Quinine and Quinidine Derivatives as Photosensitizers for Photodynamic Inactivation of Bacterial Pathogens

This study reports the synthesis and characterization of 5-azoniabenzo[no]tetraphene derivatives of Cinchona alkaloids with potential applications in antimicrobial photodynamic therapy (aPDT). These compounds exhibit absorption maxima at 430–441 nm, as well as in the UV-A (340–342 nm) and UV–C (270–275 nm) regions, with fluorescence emission peaks ranging from 519 to 534 nm. At nontoxic concentrations of 2 μg mL^–1 and upon irradiation with blue light (418 nm), these compounds demonstrated potent bactericidal activity depending on the light dose. Staphylococcus aureus was eradicated after 5 min of irradiation (50 J cm^–2) with the isomer of 7R,2’S configuration (QN-1) as a photosensitizer.
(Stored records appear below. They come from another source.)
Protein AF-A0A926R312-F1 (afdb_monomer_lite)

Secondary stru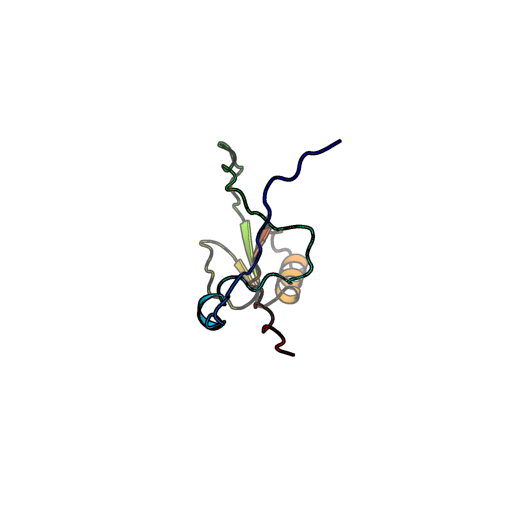cture (DSSP, 8-state):
-PPP----S-----PPPGGGG-TT---TT-SS---PPP-PPPSS-PPP--EEEESS-S---TTPEEESSHHHHHHHHHTTPPPPSEEEE-PPPPP----

pLDDT: mean 81.26, std 14.17, range [39.28, 98.19]

Radius of gyration: 25.06 Å; chains: 1; bounding box: 53×40×60 Å

Structure (mmCIF, N/CA/C/O backbone):
data_AF-A0A926R312-F1
#
_entry.id   AF-A0A926R312-F1
#
loop_
_atom_site.group_PDB
_atom_site.id
_atom_site.type_symbol
_atom_site.label_atom_id
_atom_site.label_alt_id
_atom_site.label_comp_id
_atom_site.label_asym_id
_atom_site.label_entity_id
_atom_site.label_seq_id
_atom_site.pdbx_PDB_ins_code
_atom_site.Cartn_x
_atom_site.Cartn_y
_atom_site.Cartn_z
_atom_site.occupancy
_atom_site.B_iso_or_equiv
_atom_site.auth_seq_id
_atom_site.auth_comp_id
_atom_site.auth_asym_id
_atom_site.auth_atom_id
_atom_site.pdbx_PDB_model_num
ATOM 1 N N . ALA A 1 1 ? 20.634 28.504 -39.733 1.00 57.56 1 ALA A N 1
ATOM 2 C CA . ALA A 1 1 ? 20.954 27.220 -40.389 1.00 57.56 1 ALA A CA 1
ATOM 3 C C . ALA A 1 1 ? 22.017 26.517 -39.551 1.00 57.56 1 ALA A C 1
ATOM 5 O O . ALA A 1 1 ? 22.906 27.208 -39.068 1.00 57.56 1 ALA A O 1
ATOM 6 N N . GLY A 1 2 ? 21.878 25.214 -39.294 1.00 72.56 2 GLY A N 1
ATOM 7 C CA . GLY A 1 2 ? 22.839 24.445 -38.493 1.00 72.56 2 GLY A CA 1
ATOM 8 C C . GLY A 1 2 ? 23.990 23.920 -39.351 1.00 72.56 2 GLY A C 1
ATOM 9 O O . GLY A 1 2 ? 23.759 23.531 -40.493 1.00 72.56 2 GLY A O 1
ATOM 10 N N . ASN A 1 3 ? 25.207 23.925 -38.806 1.00 65.31 3 ASN A N 1
ATOM 11 C CA . ASN A 1 3 ? 26.386 23.365 -39.469 1.00 65.31 3 ASN A CA 1
ATOM 12 C C . ASN A 1 3 ? 26.538 21.870 -39.145 1.00 65.31 3 ASN A C 1
ATOM 14 O O . ASN A 1 3 ? 26.213 21.459 -38.028 1.00 65.31 3 ASN A O 1
ATOM 18 N N . PRO A 1 4 ? 27.041 21.062 -40.094 1.00 73.44 4 PRO A N 1
ATOM 19 C CA . PRO A 1 4 ? 27.250 19.637 -39.877 1.00 73.44 4 PRO A CA 1
ATOM 20 C C . PRO A 1 4 ? 28.305 19.408 -38.786 1.00 73.44 4 PRO A C 1
ATOM 22 O O . PRO A 1 4 ? 29.387 19.987 -38.822 1.00 73.44 4 PRO A O 1
ATOM 25 N N . VAL A 1 5 ? 27.962 18.569 -37.805 1.00 81.38 5 VAL A N 1
ATOM 26 C CA . VAL A 1 5 ? 28.804 18.272 -36.631 1.00 81.38 5 VAL A CA 1
ATOM 27 C C . VAL A 1 5 ? 29.773 17.114 -36.904 1.00 81.38 5 VAL A C 1
ATOM 29 O O . VAL A 1 5 ? 30.821 17.037 -36.268 1.00 81.38 5 VAL A O 1
ATOM 32 N N . LEU A 1 6 ? 29.457 16.223 -37.852 1.00 77.88 6 LEU A N 1
ATOM 33 C CA . LEU A 1 6 ? 30.291 15.068 -38.184 1.00 77.88 6 LEU A CA 1
ATOM 34 C C . LEU A 1 6 ? 29.985 14.532 -39.591 1.00 77.88 6 LEU A C 1
ATOM 36 O O . LEU A 1 6 ? 28.821 14.484 -39.984 1.00 77.88 6 LEU A O 1
ATOM 40 N N . ASP A 1 7 ? 31.026 14.091 -40.302 1.00 81.69 7 ASP A N 1
ATOM 41 C CA . ASP A 1 7 ? 30.939 13.330 -41.553 1.00 81.69 7 ASP A CA 1
ATOM 42 C C . ASP A 1 7 ? 31.792 12.054 -41.430 1.00 81.69 7 ASP A C 1
ATOM 44 O O . ASP A 1 7 ? 32.918 12.103 -40.925 1.00 81.69 7 ASP A O 1
ATOM 48 N N . ILE A 1 8 ? 31.244 10.901 -41.823 1.00 83.38 8 ILE A N 1
ATOM 49 C CA . ILE A 1 8 ? 31.879 9.581 -41.675 1.00 83.38 8 ILE A CA 1
ATOM 50 C C . ILE A 1 8 ? 31.751 8.808 -42.986 1.00 83.38 8 ILE A C 1
ATOM 52 O O . ILE A 1 8 ? 30.649 8.514 -43.440 1.00 83.38 8 ILE A O 1
ATOM 56 N N . GLY A 1 9 ? 32.894 8.383 -43.533 1.00 84.94 9 GLY A N 1
ATOM 57 C CA . GLY A 1 9 ? 32.942 7.556 -44.742 1.00 84.94 9 GLY A CA 1
ATOM 58 C C . GLY A 1 9 ? 32.550 6.090 -44.520 1.00 84.94 9 GLY A C 1
ATOM 59 O O . GLY A 1 9 ? 31.843 5.517 -45.341 1.00 84.94 9 GLY A O 1
ATOM 60 N N . THR A 1 10 ? 32.978 5.459 -43.417 1.00 83.81 10 THR A N 1
ATOM 61 C CA . THR A 1 10 ? 32.574 4.072 -43.106 1.00 83.81 10 THR A CA 1
ATOM 62 C C . THR A 1 10 ? 32.572 3.804 -41.605 1.00 83.81 10 THR A C 1
ATOM 64 O O . THR A 1 10 ? 33.523 4.154 -40.910 1.00 83.81 10 THR A O 1
ATOM 67 N N . LEU A 1 11 ? 31.526 3.132 -41.119 1.00 85.81 11 LEU A N 1
ATOM 68 C CA . LEU A 1 11 ? 31.367 2.720 -39.726 1.00 85.81 11 LEU A CA 1
ATOM 69 C C . LEU A 1 11 ? 31.219 1.199 -39.663 1.00 85.81 11 LEU A C 1
ATOM 71 O O . LEU A 1 11 ? 30.307 0.632 -40.258 1.00 85.81 11 LEU A O 1
ATOM 75 N N . SER A 1 12 ? 32.110 0.541 -38.925 1.00 86.94 12 SER A N 1
ATOM 76 C CA . SER A 1 12 ? 32.015 -0.894 -38.647 1.00 86.94 12 SER A CA 1
ATOM 77 C C . SER A 1 12 ? 31.489 -1.109 -37.233 1.00 86.94 12 SER A C 1
ATOM 79 O O . SER A 1 12 ? 32.043 -0.578 -36.272 1.00 86.94 12 SER A O 1
ATOM 81 N N . VAL A 1 13 ? 30.430 -1.902 -37.104 1.00 83.69 13 VAL A N 1
ATOM 82 C CA . VAL A 1 13 ? 29.786 -2.246 -35.829 1.00 83.69 13 VAL A CA 1
ATOM 83 C C . VAL A 1 13 ? 29.831 -3.754 -35.610 1.00 83.69 13 VAL A C 1
ATOM 85 O O . VAL A 1 13 ? 29.738 -4.533 -36.557 1.00 83.69 13 VAL A O 1
ATOM 88 N N . ARG A 1 14 ? 29.968 -4.172 -34.348 1.00 83.12 14 ARG A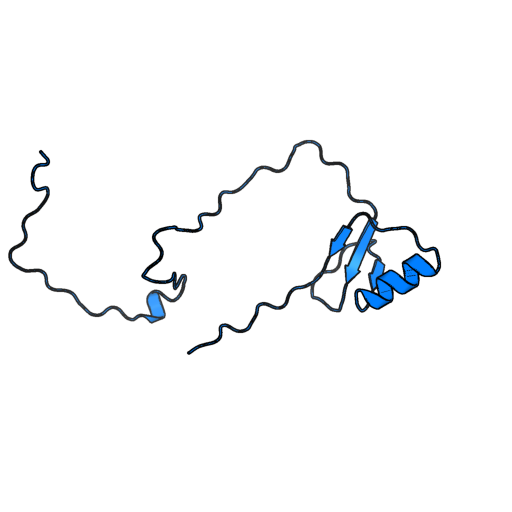 N 1
ATOM 89 C CA . ARG A 1 14 ? 29.895 -5.581 -33.939 1.00 83.12 14 ARG A CA 1
ATOM 90 C C . ARG A 1 14 ? 28.570 -5.847 -33.241 1.00 83.12 14 ARG A C 1
ATOM 92 O O . ARG A 1 14 ? 28.098 -5.002 -32.483 1.00 83.12 14 ARG A O 1
ATOM 99 N N . ARG A 1 15 ? 28.002 -7.036 -33.445 1.00 76.25 15 ARG A N 1
ATOM 100 C CA . ARG A 1 15 ? 26.827 -7.469 -32.685 1.00 76.25 15 ARG A CA 1
ATOM 101 C C . ARG A 1 15 ? 27.242 -7.647 -31.225 1.00 76.25 15 ARG A C 1
ATOM 103 O O . ARG A 1 15 ? 28.155 -8.417 -30.941 1.00 76.25 15 ARG A O 1
ATOM 110 N N . ALA A 1 16 ? 26.618 -6.895 -30.329 1.00 77.81 16 ALA A N 1
ATOM 111 C CA . ALA A 1 16 ? 26.784 -7.093 -28.898 1.00 77.81 16 ALA A CA 1
ATOM 112 C C . ALA A 1 16 ? 25.791 -8.163 -28.416 1.00 77.81 16 ALA A C 1
ATOM 114 O O . ALA A 1 16 ? 24.728 -8.335 -29.018 1.00 77.81 16 ALA A O 1
ATOM 115 N N . ASP A 1 17 ? 26.163 -8.909 -27.377 1.00 78.69 17 ASP A N 1
ATOM 11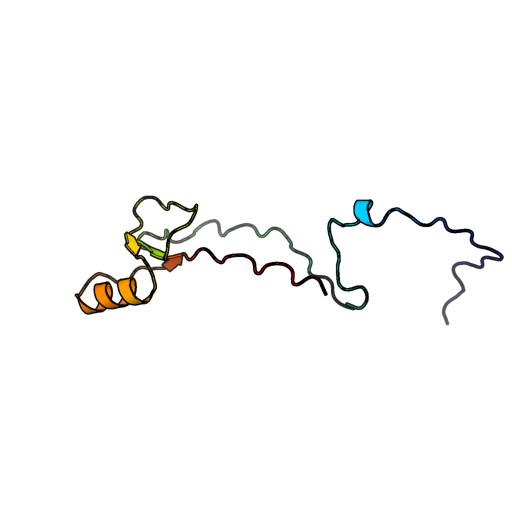6 C CA . ASP A 1 17 ? 25.297 -9.923 -26.780 1.00 78.69 17 ASP A CA 1
ATOM 117 C C . ASP A 1 17 ? 24.119 -9.224 -26.075 1.00 78.69 17 ASP A C 1
ATOM 119 O O . ASP A 1 17 ? 24.353 -8.456 -25.139 1.00 78.69 17 ASP A O 1
ATOM 123 N N . PRO A 1 18 ? 22.863 -9.445 -26.507 1.00 65.69 18 PRO A N 1
ATOM 124 C CA . PRO A 1 18 ? 21.706 -8.748 -25.951 1.00 65.69 18 PRO A CA 1
ATOM 125 C C . PRO A 1 18 ? 21.465 -9.069 -24.471 1.00 65.69 18 PRO A C 1
ATOM 127 O O . PRO A 1 18 ? 20.890 -8.245 -23.763 1.00 65.69 18 PRO A O 1
ATOM 130 N N . THR A 1 19 ? 21.948 -10.211 -23.971 1.00 70.62 19 THR A N 1
ATOM 131 C CA . THR A 1 19 ? 21.808 -10.577 -22.551 1.00 70.62 19 THR A CA 1
ATOM 132 C C . THR A 1 19 ? 22.580 -9.632 -21.625 1.00 70.62 19 THR A C 1
ATOM 134 O O . THR A 1 19 ? 22.198 -9.448 -20.472 1.00 70.62 19 THR A O 1
ATOM 137 N N . GLN A 1 20 ? 23.607 -8.950 -22.144 1.00 69.38 20 GLN A N 1
ATOM 138 C CA . GLN A 1 20 ? 24.385 -7.944 -21.416 1.00 69.38 20 GLN A CA 1
ATOM 139 C C . GLN A 1 20 ? 23.640 -6.607 -21.256 1.00 69.38 20 GLN A C 1
ATOM 141 O O . GLN A 1 20 ? 24.071 -5.760 -20.477 1.00 69.38 20 GLN A O 1
ATOM 146 N N . PHE A 1 21 ? 22.516 -6.426 -21.962 1.00 62.16 21 PHE A N 1
ATOM 147 C CA . PHE A 1 21 ? 21.684 -5.216 -21.948 1.00 62.16 21 PHE A CA 1
ATOM 148 C C . PHE A 1 21 ? 20.250 -5.487 -21.472 1.00 62.16 21 PHE A C 1
ATOM 150 O O . PHE A 1 21 ? 19.388 -4.621 -21.586 1.00 62.16 21 PHE A O 1
ATOM 157 N N . ALA A 1 22 ? 19.981 -6.678 -20.925 1.00 59.38 22 ALA A N 1
ATOM 158 C CA . ALA A 1 22 ? 18.659 -7.056 -20.423 1.00 59.38 22 ALA A CA 1
ATOM 159 C C . ALA A 1 22 ? 18.215 -6.231 -19.196 1.00 59.38 22 ALA A C 1
ATOM 161 O O . ALA A 1 22 ? 17.027 -6.163 -18.888 1.00 59.38 22 ALA A O 1
ATOM 162 N N . ALA A 1 23 ? 19.149 -5.566 -18.507 1.00 53.78 23 ALA A N 1
ATOM 163 C CA . ALA A 1 23 ? 18.836 -4.604 -17.457 1.00 53.78 23 ALA A CA 1
ATOM 164 C C . ALA A 1 23 ? 18.308 -3.300 -18.082 1.00 53.78 23 ALA A C 1
ATOM 166 O O . ALA A 1 23 ? 19.051 -2.337 -18.258 1.00 53.78 23 ALA A O 1
ATOM 167 N N . GLY A 1 24 ? 17.020 -3.290 -18.432 1.00 55.88 24 GLY A N 1
ATOM 168 C CA . GLY A 1 24 ? 16.333 -2.113 -18.960 1.00 55.88 24 GLY A CA 1
ATOM 169 C C . GLY A 1 24 ? 15.931 -2.234 -20.424 1.00 55.88 24 GLY A C 1
ATOM 170 O O . GLY A 1 24 ? 16.228 -1.349 -21.216 1.00 55.88 24 GLY A O 1
ATOM 171 N N . THR A 1 25 ? 15.212 -3.290 -20.809 1.00 55.16 25 THR A N 1
ATOM 172 C CA . THR A 1 25 ? 14.473 -3.284 -22.081 1.00 55.16 25 THR A CA 1
ATOM 173 C C . THR A 1 25 ? 13.366 -2.232 -22.026 1.00 55.16 25 THR A C 1
ATOM 175 O O . THR A 1 25 ? 12.212 -2.510 -21.710 1.00 55.16 25 THR A O 1
ATOM 178 N N . HIS A 1 26 ? 13.731 -0.987 -22.307 1.00 56.91 26 HIS A N 1
ATOM 179 C CA . HIS A 1 26 ? 12.794 0.073 -22.631 1.00 56.91 26 HIS A CA 1
ATOM 180 C C . HIS A 1 26 ? 12.295 -0.184 -24.054 1.00 56.91 26 HIS A C 1
ATOM 182 O O . HIS A 1 26 ? 13.087 -0.490 -24.950 1.00 56.91 26 HIS A O 1
ATOM 188 N N . ASN A 1 27 ? 10.986 -0.049 -24.265 1.00 58.88 27 ASN A N 1
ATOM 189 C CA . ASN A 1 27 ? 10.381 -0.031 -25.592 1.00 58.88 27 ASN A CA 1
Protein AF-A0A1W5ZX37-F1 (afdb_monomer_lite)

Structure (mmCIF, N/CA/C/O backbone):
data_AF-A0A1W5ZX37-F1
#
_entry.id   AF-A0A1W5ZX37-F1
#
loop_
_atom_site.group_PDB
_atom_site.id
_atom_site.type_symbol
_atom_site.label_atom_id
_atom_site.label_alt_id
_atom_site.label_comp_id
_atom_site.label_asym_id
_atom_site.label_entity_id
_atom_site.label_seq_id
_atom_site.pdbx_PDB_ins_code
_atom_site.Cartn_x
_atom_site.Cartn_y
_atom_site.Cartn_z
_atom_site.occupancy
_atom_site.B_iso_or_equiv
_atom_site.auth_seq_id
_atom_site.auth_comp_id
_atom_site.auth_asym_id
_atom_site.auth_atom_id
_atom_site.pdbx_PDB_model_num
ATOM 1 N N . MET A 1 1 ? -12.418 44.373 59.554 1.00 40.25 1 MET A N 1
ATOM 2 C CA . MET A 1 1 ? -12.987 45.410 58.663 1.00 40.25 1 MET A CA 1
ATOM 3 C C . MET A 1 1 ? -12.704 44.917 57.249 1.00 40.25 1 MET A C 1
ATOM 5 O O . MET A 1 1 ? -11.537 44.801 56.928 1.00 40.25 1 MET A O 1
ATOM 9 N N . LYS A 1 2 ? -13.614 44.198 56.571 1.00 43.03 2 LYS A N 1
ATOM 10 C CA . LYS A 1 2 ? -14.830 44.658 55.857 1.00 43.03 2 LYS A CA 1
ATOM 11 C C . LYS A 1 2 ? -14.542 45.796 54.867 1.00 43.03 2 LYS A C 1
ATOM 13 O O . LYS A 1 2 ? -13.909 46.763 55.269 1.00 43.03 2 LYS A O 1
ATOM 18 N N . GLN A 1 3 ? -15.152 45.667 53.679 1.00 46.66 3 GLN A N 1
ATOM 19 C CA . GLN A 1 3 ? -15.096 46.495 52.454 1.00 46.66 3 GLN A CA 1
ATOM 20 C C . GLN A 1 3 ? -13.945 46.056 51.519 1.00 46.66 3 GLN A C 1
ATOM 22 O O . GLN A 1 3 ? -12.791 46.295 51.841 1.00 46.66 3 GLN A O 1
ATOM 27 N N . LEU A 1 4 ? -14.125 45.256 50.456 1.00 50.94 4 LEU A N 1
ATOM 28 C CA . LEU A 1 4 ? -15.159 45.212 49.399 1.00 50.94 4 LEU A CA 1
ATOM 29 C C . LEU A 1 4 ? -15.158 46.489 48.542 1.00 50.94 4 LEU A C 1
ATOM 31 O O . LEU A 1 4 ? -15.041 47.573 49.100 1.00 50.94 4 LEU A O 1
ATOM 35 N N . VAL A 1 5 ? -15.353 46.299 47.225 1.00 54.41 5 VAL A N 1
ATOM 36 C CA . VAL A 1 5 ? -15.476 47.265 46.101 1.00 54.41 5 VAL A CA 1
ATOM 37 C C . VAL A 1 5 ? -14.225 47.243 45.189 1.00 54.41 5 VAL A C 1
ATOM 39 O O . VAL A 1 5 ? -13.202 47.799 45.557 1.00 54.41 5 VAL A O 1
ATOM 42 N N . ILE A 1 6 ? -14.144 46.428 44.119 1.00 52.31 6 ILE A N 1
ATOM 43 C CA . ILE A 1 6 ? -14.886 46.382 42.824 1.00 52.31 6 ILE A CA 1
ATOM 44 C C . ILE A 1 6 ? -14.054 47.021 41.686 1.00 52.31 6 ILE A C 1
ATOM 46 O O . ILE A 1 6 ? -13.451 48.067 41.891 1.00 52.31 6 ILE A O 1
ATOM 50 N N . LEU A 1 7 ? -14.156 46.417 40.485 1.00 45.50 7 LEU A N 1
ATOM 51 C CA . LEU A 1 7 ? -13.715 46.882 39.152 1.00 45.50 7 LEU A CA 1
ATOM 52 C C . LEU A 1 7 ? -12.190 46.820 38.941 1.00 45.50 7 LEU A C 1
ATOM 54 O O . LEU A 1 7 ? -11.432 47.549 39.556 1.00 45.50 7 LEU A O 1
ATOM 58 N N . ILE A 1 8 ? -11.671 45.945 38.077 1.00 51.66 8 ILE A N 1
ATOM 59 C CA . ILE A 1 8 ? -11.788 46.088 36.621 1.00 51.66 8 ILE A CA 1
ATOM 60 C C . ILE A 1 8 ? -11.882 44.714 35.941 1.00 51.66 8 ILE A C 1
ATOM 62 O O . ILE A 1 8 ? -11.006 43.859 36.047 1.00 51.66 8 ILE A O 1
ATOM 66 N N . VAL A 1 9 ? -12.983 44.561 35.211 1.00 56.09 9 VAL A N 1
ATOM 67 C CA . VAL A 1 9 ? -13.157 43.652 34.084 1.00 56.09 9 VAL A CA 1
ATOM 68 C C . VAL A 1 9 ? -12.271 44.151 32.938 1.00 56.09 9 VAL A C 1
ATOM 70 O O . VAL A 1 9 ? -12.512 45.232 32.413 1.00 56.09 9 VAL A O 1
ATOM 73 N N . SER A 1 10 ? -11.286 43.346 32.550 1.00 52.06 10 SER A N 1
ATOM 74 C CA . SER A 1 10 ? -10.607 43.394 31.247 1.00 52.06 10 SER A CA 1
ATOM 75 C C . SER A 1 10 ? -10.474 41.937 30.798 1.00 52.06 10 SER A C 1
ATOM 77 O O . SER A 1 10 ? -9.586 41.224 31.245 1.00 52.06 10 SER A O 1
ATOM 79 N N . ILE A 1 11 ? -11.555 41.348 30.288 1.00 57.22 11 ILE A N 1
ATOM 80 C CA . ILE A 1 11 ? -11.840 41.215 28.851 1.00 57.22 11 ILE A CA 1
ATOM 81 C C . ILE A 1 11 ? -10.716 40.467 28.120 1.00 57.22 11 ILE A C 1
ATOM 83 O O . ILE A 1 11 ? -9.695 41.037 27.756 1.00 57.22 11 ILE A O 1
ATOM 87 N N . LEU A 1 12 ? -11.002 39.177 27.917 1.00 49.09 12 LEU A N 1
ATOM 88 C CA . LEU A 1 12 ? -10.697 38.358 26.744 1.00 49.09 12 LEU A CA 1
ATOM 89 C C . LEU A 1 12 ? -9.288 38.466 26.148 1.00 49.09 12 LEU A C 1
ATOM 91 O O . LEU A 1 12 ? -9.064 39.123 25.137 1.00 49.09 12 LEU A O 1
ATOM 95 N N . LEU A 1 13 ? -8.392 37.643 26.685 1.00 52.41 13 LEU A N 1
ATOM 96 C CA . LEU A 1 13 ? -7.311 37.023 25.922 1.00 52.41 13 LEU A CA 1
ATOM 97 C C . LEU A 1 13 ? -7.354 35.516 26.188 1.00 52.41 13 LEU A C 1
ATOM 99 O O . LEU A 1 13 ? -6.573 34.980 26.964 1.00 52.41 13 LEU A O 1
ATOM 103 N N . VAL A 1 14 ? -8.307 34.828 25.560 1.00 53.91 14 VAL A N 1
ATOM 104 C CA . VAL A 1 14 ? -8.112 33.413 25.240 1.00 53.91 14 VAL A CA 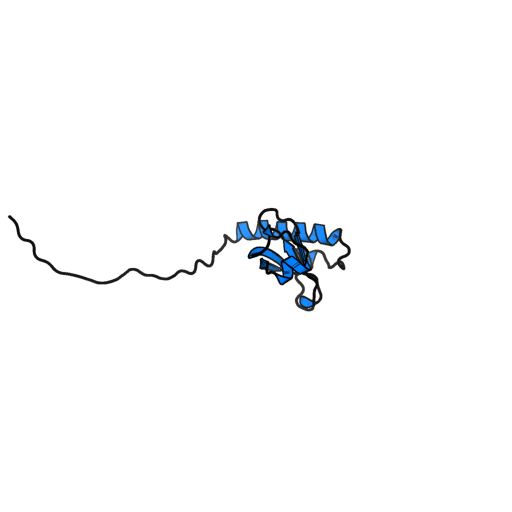1
ATOM 105 C C . VAL A 1 14 ? -8.100 33.338 23.731 1.00 53.91 14 VAL A C 1
ATOM 107 O O . VAL A 1 14 ? -9.124 33.423 23.057 1.00 53.91 14 VAL A O 1
ATOM 110 N N . VAL A 1 15 ? -6.874 33.280 23.234 1.00 54.50 15 VAL A N 1
ATOM 111 C CA . VAL A 1 15 ? -6.513 32.938 21.873 1.00 54.50 15 VAL A CA 1
ATOM 112 C C . VAL A 1 15 ? -7.081 31.543 21.621 1.00 54.50 15 VAL A C 1
ATOM 114 O O . VAL A 1 15 ? -6.435 30.548 21.915 1.00 54.50 15 VAL A O 1
ATOM 117 N N . VAL A 1 16 ? -8.305 31.452 21.101 1.00 55.59 16 VAL A N 1
ATOM 118 C CA . VAL A 1 16 ? -8.722 30.263 20.353 1.00 55.59 16 VAL A CA 1
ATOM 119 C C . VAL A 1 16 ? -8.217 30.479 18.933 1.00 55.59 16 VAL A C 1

Gram-negative bacteria exhibited reduced sensitivity, with Acinetobacter baumannii requiring an energy dose of 150 J cm^–2 for effective killing, whereas Proteus mirabilis showed no significant reduction after exposure to 200 J cm^–2. The differences in sensitivity are attributed to the structure of the cell envelopes, which influence the uptake of the photosensitizer: the compounds accumulated intracellularly in Gram-positive bacteria but remained extracellular in Gram-negative rods. It is suggested that the aPDT mechanism involves a combination of oxidative pathways for QN-1 and QD-1 as photosensitizers and a Type II mechanism when QN-2 was applied.